* **Work to be completed**:
Each line from the first down to the one containing "Structure (mmCIF, N/CA/C/O" should be returned exactly as it appears below.

Collection entries:
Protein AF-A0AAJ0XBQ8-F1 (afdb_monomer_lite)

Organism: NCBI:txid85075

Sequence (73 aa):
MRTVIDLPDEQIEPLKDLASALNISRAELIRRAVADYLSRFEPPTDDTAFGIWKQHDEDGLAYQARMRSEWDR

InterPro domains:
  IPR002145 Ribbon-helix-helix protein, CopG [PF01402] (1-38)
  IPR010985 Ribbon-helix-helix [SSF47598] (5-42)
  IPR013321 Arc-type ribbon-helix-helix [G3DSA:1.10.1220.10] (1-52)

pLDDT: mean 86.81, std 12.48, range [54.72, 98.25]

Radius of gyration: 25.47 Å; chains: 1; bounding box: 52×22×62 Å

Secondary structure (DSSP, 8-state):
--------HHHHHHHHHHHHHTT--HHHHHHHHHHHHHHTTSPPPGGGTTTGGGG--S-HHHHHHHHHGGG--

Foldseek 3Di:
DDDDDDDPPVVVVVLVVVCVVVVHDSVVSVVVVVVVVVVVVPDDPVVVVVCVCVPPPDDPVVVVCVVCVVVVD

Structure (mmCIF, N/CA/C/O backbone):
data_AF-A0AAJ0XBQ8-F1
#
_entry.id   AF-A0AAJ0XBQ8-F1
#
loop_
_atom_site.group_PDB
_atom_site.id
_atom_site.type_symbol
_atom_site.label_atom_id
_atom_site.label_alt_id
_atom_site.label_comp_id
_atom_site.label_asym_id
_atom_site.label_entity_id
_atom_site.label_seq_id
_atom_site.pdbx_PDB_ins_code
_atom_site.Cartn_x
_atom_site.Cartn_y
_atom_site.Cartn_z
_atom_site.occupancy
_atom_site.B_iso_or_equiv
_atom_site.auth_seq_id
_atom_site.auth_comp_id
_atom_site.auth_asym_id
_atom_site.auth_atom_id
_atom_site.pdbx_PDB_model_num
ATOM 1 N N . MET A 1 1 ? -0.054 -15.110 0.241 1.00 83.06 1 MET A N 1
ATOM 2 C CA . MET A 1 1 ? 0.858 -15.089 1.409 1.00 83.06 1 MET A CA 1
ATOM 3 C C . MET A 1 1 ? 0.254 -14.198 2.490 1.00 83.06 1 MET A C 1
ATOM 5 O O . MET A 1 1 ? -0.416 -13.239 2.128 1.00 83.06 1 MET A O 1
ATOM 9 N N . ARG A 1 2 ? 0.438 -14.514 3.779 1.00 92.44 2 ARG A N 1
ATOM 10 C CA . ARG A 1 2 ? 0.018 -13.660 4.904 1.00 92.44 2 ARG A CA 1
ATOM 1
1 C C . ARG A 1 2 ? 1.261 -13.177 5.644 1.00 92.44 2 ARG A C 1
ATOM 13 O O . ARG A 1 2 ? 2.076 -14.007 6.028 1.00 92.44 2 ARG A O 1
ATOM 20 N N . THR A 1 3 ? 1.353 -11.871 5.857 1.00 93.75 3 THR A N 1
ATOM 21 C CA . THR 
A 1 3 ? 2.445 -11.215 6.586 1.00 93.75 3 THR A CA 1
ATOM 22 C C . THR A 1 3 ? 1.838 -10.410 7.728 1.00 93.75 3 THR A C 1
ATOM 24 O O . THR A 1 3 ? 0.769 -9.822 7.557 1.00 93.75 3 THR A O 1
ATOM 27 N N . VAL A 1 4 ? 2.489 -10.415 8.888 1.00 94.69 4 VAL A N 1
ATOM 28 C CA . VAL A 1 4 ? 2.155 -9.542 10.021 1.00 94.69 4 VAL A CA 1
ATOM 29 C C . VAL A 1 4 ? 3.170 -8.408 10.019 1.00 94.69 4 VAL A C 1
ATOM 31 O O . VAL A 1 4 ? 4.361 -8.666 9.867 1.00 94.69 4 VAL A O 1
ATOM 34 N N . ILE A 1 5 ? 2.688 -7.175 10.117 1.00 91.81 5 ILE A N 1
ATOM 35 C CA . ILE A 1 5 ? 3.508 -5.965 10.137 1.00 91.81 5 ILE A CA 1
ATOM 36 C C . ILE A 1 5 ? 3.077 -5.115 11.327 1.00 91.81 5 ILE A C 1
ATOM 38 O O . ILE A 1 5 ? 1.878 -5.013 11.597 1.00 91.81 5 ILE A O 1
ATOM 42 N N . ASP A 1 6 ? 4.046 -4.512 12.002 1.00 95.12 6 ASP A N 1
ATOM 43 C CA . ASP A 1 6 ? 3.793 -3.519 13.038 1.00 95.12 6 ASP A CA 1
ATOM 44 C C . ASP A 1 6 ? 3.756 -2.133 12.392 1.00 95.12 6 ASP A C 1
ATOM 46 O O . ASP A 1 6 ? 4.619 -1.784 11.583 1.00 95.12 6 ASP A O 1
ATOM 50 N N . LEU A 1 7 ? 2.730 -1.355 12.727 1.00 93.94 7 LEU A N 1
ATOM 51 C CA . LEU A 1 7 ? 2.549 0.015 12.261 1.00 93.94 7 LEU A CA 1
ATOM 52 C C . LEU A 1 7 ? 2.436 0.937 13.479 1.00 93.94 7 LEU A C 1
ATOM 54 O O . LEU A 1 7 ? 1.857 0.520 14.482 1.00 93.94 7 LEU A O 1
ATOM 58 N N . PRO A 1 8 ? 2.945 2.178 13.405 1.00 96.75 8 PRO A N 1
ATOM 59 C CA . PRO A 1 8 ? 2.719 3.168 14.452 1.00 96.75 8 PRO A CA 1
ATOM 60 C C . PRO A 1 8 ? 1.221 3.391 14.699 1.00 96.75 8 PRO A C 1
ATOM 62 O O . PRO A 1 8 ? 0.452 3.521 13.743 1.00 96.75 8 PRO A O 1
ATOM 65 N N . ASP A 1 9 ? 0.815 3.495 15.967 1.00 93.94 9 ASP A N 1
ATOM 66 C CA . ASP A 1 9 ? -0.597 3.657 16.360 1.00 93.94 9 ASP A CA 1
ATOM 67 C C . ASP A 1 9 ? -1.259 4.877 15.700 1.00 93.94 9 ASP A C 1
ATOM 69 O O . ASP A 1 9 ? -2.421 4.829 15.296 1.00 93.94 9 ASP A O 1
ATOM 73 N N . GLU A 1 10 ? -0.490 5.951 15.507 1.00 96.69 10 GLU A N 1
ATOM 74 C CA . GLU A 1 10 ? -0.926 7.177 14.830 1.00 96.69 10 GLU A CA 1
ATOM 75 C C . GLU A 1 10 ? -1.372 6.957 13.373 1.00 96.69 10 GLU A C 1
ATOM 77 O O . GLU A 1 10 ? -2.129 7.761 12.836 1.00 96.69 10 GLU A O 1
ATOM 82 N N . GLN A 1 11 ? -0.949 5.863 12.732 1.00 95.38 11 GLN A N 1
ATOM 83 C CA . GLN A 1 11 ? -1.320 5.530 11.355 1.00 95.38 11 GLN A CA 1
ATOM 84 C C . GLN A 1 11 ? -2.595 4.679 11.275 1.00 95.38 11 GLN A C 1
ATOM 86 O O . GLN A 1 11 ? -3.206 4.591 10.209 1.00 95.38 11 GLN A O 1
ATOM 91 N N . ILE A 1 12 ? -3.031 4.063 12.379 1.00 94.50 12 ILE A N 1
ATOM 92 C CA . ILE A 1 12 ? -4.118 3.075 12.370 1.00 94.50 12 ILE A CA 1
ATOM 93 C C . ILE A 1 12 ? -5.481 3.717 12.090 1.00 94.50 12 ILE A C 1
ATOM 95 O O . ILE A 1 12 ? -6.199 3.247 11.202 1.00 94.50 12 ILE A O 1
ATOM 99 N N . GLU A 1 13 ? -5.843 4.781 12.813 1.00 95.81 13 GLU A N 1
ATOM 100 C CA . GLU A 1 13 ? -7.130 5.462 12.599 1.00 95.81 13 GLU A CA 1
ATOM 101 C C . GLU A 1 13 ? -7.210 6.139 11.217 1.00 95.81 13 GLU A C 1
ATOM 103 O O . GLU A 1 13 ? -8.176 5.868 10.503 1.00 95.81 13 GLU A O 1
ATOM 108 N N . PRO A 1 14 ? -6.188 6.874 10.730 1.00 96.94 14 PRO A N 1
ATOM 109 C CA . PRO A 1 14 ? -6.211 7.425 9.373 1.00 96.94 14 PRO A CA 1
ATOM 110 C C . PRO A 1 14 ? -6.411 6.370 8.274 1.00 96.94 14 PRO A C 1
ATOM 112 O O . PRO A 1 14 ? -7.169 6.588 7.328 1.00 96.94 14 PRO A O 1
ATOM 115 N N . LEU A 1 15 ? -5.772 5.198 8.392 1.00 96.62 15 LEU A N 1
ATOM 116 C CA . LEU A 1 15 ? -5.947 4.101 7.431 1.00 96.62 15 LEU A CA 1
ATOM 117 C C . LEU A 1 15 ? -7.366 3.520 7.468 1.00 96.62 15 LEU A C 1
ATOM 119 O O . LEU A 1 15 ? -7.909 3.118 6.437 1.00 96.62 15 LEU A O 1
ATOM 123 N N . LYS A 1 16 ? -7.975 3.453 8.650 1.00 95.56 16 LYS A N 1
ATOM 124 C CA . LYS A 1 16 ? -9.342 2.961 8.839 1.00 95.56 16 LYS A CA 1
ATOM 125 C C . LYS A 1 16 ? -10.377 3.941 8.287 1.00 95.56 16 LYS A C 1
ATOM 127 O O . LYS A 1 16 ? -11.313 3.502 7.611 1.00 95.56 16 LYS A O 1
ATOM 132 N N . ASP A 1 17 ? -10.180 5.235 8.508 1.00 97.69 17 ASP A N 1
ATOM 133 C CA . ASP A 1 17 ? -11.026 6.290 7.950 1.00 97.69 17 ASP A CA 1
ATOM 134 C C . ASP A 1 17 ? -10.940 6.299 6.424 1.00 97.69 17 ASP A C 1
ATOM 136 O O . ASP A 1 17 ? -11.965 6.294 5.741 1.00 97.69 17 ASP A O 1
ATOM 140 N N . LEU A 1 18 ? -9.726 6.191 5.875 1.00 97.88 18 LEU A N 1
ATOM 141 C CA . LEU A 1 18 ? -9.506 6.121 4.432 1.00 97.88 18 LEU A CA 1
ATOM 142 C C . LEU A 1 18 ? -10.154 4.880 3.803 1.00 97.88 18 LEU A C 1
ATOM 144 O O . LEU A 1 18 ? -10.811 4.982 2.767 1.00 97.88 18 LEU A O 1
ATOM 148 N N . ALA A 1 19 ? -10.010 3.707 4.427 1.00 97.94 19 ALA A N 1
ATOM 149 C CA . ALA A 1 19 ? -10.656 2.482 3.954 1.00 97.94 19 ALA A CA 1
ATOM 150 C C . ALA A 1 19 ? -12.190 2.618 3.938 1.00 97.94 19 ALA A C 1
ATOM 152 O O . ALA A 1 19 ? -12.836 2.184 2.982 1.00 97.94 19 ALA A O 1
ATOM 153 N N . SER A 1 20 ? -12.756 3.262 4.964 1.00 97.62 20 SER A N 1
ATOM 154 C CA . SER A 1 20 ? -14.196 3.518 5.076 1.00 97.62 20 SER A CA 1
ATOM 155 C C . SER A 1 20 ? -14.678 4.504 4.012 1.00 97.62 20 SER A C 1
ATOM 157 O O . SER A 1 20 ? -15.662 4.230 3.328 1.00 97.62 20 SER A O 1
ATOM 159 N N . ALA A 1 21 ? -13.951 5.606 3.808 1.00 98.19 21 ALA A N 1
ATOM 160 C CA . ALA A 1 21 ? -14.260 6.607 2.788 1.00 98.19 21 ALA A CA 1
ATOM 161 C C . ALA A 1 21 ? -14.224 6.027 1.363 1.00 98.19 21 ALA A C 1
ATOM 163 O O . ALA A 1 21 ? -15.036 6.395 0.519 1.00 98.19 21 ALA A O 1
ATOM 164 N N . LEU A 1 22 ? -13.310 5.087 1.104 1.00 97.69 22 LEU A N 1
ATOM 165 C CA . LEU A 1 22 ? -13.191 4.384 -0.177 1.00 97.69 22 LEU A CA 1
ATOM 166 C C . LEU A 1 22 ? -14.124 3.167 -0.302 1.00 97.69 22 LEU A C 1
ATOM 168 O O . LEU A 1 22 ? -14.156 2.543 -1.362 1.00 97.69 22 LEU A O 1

* **Final answer**:
Protein AF-A0AAJ0XBQ8-F1 (afdb_monomer_lite)

Organism: NCBI:txid85075

Sequence (73 aa):
MRTVIDLPDEQIEPLKDLASALNISRAELIRRAVADYLSRFEPPTDDTAFGIWKQHDEDGLAYQARMRSEWDR

InterPro domains:
  IPR002145 Ribbon-helix-helix protein, CopG [PF01402] (1-38)
  IPR010985 Ribbon-helix-helix [SSF47598] (5-42)
  IPR013321 Arc-type ribbon-helix-helix [G3DSA:1.10.1220.10] (1-52)

pLDDT: mean 86.81, std 12.48, range [54.72, 98.25]

Radius of gyration: 25.47 Å; chains: 1; bounding box: 52×22×62 Å

Secondary structure (DSSP, 8-state):
--------HHHHHHHHHHHHHTT--HHHHHHHHHHHHHHTTSPPPGGGTTTGGGG--S-HHHHHHHHHGGG--

Foldseek 3Di:
DDDDDDDPPVVVVVLVVVCVVVVHDSVVSVVVVVVVVVVVVPDDPVVVVVCVCVPPPDDPVVVVCVVCVVVVD

Structure (mmCIF, N/CA/C/O backbone):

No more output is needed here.